From the line containing "ATOM 224 N N" to the final line of the listing, restate each line word for word and add nothing.

--- Given data Enclosed Below ---

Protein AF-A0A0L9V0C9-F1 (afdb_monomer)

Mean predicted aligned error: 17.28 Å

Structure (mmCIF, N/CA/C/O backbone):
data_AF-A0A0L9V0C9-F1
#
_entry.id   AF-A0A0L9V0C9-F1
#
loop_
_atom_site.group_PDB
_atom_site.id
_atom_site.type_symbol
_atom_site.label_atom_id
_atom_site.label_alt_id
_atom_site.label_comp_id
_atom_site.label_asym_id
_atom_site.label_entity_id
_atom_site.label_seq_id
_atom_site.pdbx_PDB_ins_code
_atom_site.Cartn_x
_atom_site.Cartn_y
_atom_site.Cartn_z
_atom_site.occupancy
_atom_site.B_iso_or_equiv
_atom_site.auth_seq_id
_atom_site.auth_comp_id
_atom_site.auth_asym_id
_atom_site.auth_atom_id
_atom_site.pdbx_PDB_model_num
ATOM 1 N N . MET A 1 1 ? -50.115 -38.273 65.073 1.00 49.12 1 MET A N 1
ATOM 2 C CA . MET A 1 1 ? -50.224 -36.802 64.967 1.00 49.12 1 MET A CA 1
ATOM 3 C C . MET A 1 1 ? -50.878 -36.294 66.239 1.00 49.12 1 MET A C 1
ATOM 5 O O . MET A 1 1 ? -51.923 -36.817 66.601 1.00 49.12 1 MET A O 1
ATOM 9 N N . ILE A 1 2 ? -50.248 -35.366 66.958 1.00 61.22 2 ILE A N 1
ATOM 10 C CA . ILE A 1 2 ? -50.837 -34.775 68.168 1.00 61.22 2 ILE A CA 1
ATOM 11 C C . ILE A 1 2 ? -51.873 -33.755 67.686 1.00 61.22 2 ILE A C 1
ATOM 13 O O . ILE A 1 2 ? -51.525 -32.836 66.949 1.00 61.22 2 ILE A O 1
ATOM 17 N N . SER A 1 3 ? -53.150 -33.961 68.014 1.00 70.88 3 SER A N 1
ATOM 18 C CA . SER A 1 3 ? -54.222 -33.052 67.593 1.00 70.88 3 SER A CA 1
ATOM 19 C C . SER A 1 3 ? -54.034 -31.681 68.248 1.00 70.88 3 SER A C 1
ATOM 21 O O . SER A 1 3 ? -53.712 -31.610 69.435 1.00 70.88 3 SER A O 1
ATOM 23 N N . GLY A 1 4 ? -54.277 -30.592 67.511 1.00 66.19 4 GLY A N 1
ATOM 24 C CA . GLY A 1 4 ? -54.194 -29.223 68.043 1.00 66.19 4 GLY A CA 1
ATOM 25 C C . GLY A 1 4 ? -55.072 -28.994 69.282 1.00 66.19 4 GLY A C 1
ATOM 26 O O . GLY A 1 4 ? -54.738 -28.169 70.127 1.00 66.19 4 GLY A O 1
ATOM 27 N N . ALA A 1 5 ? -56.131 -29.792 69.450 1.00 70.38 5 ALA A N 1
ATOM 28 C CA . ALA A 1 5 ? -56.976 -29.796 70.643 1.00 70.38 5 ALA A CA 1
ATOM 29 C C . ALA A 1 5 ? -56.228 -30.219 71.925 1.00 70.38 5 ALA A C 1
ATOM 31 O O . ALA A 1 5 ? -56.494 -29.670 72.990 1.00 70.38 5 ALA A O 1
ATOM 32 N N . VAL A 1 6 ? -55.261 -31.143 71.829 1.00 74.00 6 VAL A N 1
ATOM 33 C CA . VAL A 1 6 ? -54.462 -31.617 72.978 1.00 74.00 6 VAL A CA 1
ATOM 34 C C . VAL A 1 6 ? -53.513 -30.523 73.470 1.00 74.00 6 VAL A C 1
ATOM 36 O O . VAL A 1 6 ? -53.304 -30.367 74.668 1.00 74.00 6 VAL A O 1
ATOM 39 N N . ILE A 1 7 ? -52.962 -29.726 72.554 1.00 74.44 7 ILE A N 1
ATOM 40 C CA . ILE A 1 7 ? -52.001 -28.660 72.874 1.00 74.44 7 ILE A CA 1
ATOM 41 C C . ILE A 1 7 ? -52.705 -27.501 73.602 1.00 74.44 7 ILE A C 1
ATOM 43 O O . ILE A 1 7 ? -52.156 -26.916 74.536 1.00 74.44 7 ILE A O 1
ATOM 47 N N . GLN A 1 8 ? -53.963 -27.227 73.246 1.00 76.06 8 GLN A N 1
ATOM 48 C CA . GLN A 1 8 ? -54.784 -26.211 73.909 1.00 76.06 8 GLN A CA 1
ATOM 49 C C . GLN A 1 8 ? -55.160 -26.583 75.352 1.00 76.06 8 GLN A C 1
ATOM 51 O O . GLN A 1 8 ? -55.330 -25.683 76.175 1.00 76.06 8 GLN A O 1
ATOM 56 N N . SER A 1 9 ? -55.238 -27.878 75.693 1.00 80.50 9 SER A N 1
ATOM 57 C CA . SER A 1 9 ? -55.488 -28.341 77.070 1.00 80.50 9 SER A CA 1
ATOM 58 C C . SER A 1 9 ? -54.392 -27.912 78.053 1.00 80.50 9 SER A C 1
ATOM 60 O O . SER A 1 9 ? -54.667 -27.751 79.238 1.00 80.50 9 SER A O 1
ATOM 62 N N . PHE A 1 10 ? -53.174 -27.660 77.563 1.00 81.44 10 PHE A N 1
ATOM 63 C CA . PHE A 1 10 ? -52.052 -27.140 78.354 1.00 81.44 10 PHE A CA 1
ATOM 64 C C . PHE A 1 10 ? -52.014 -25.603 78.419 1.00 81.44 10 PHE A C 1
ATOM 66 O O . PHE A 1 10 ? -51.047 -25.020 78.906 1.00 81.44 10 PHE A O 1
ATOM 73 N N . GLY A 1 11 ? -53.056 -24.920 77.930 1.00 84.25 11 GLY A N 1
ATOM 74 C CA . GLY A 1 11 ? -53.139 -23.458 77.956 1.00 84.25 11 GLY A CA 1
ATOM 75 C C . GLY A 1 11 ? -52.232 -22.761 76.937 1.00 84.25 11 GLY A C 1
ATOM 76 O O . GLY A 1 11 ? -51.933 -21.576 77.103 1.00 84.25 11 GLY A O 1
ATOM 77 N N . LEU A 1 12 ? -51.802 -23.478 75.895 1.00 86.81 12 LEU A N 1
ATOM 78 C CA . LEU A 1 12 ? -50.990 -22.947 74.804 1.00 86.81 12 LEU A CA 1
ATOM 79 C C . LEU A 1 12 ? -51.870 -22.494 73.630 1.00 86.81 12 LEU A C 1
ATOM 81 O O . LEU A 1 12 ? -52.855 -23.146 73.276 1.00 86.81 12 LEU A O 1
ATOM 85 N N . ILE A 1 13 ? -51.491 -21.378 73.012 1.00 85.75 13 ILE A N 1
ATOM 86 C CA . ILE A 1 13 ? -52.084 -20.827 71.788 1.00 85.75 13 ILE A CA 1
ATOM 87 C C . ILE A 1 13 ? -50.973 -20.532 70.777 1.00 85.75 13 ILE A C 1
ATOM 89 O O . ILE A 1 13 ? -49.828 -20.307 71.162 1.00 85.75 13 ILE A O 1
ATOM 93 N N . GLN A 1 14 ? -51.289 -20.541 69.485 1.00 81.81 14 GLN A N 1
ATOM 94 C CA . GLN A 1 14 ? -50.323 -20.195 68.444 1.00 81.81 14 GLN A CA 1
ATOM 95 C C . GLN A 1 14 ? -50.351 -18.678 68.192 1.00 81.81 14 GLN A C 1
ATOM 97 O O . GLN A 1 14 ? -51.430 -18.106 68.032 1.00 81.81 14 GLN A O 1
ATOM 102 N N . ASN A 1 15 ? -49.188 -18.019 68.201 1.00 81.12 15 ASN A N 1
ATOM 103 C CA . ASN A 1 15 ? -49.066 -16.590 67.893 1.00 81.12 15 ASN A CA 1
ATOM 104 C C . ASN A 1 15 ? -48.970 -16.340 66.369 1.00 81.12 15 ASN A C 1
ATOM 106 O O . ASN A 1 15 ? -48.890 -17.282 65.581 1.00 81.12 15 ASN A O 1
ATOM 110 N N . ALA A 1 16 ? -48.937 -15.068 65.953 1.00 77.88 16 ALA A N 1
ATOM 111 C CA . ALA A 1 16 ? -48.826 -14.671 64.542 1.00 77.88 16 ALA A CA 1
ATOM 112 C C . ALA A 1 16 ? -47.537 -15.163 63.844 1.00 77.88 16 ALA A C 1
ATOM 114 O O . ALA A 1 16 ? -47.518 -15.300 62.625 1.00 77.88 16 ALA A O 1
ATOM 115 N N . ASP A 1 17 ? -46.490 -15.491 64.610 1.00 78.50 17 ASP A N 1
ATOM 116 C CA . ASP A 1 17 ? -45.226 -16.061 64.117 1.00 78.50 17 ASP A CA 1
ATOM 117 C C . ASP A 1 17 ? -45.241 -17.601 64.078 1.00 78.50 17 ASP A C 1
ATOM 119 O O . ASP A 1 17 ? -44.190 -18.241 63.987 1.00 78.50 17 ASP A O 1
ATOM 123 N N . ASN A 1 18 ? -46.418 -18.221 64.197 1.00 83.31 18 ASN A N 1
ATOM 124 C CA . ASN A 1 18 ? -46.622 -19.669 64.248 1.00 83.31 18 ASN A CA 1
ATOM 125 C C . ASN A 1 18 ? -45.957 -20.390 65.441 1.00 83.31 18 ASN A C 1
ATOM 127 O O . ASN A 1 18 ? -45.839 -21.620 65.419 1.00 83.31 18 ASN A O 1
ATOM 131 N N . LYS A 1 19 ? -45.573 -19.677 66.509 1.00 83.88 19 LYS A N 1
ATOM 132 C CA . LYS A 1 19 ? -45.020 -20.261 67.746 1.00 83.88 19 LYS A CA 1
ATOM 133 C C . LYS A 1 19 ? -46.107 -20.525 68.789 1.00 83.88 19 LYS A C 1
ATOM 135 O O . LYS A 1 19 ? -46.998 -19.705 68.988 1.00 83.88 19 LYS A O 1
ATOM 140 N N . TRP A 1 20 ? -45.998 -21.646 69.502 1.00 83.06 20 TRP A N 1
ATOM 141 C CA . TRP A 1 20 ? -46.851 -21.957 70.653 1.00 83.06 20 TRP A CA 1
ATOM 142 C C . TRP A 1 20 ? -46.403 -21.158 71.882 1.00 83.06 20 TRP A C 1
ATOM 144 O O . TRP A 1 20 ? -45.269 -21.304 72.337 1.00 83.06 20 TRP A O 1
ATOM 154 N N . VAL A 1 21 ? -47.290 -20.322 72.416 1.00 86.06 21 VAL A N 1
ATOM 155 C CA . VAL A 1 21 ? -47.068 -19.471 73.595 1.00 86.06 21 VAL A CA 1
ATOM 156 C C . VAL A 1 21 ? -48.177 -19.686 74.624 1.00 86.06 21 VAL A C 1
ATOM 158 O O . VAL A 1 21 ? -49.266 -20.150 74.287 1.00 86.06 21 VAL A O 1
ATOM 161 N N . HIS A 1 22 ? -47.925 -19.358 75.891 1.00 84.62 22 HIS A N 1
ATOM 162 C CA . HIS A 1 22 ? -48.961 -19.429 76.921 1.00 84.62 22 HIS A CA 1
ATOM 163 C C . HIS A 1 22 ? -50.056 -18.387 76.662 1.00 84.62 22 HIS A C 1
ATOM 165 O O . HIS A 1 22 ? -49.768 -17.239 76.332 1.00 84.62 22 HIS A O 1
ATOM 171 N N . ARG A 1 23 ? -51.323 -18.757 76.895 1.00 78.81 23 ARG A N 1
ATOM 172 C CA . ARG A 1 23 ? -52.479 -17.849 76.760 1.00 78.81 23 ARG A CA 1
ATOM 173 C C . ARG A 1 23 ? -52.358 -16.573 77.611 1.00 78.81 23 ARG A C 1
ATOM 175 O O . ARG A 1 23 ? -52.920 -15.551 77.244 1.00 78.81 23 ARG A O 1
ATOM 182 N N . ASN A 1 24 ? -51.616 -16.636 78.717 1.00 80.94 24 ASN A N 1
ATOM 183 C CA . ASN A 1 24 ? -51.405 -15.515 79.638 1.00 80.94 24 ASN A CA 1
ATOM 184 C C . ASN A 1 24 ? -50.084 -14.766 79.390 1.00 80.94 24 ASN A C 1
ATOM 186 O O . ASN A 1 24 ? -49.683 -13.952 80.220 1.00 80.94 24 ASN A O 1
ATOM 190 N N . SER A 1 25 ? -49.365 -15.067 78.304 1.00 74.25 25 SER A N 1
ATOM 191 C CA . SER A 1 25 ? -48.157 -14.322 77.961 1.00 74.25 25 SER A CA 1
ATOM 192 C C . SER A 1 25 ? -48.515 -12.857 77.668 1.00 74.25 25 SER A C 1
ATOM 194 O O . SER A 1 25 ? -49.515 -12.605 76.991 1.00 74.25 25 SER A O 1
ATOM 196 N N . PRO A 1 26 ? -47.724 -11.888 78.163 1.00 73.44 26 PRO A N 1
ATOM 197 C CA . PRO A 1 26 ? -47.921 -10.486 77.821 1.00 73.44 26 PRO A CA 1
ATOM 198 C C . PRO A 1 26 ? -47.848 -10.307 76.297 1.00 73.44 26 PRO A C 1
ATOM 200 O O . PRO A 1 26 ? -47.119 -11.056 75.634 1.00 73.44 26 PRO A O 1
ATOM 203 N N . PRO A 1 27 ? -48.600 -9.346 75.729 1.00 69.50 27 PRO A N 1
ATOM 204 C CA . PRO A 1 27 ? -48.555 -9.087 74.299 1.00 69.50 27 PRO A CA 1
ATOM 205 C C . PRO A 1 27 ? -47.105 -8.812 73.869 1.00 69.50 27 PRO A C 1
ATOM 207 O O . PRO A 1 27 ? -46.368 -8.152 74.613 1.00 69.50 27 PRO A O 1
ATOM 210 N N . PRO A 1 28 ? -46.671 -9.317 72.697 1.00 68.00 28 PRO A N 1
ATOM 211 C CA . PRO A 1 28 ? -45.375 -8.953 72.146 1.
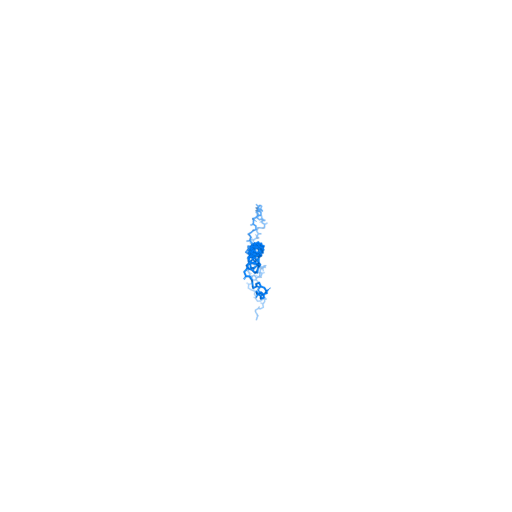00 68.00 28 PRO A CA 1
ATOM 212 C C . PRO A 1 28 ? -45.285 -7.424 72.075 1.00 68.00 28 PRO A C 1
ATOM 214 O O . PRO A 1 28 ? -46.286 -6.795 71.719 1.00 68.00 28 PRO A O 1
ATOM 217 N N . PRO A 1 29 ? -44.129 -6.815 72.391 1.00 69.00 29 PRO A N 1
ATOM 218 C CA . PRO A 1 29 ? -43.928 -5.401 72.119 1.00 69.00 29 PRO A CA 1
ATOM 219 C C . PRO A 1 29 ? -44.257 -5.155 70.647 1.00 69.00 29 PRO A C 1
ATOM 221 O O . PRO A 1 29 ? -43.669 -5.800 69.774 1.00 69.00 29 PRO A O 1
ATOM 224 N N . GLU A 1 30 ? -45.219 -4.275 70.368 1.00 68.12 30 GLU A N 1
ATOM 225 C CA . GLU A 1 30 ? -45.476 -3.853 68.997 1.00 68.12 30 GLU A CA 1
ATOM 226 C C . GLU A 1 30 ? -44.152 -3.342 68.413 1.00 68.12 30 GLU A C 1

--- End of Enclosed Given data ---

- Your response -
ATOM 224 N N . GLU A 1 30 ? -45.219 -4.275 70.368 1.00 68.12 30 GLU A N 1
ATOM 225 C CA . GLU A 1 30 ? -45.476 -3.853 68.997 1.00 68.12 30 GLU A CA 1
ATOM 226 C C . GLU A 1 30 ? -44.152 -3.342 68.413 1.00 68.12 30 GLU A C 1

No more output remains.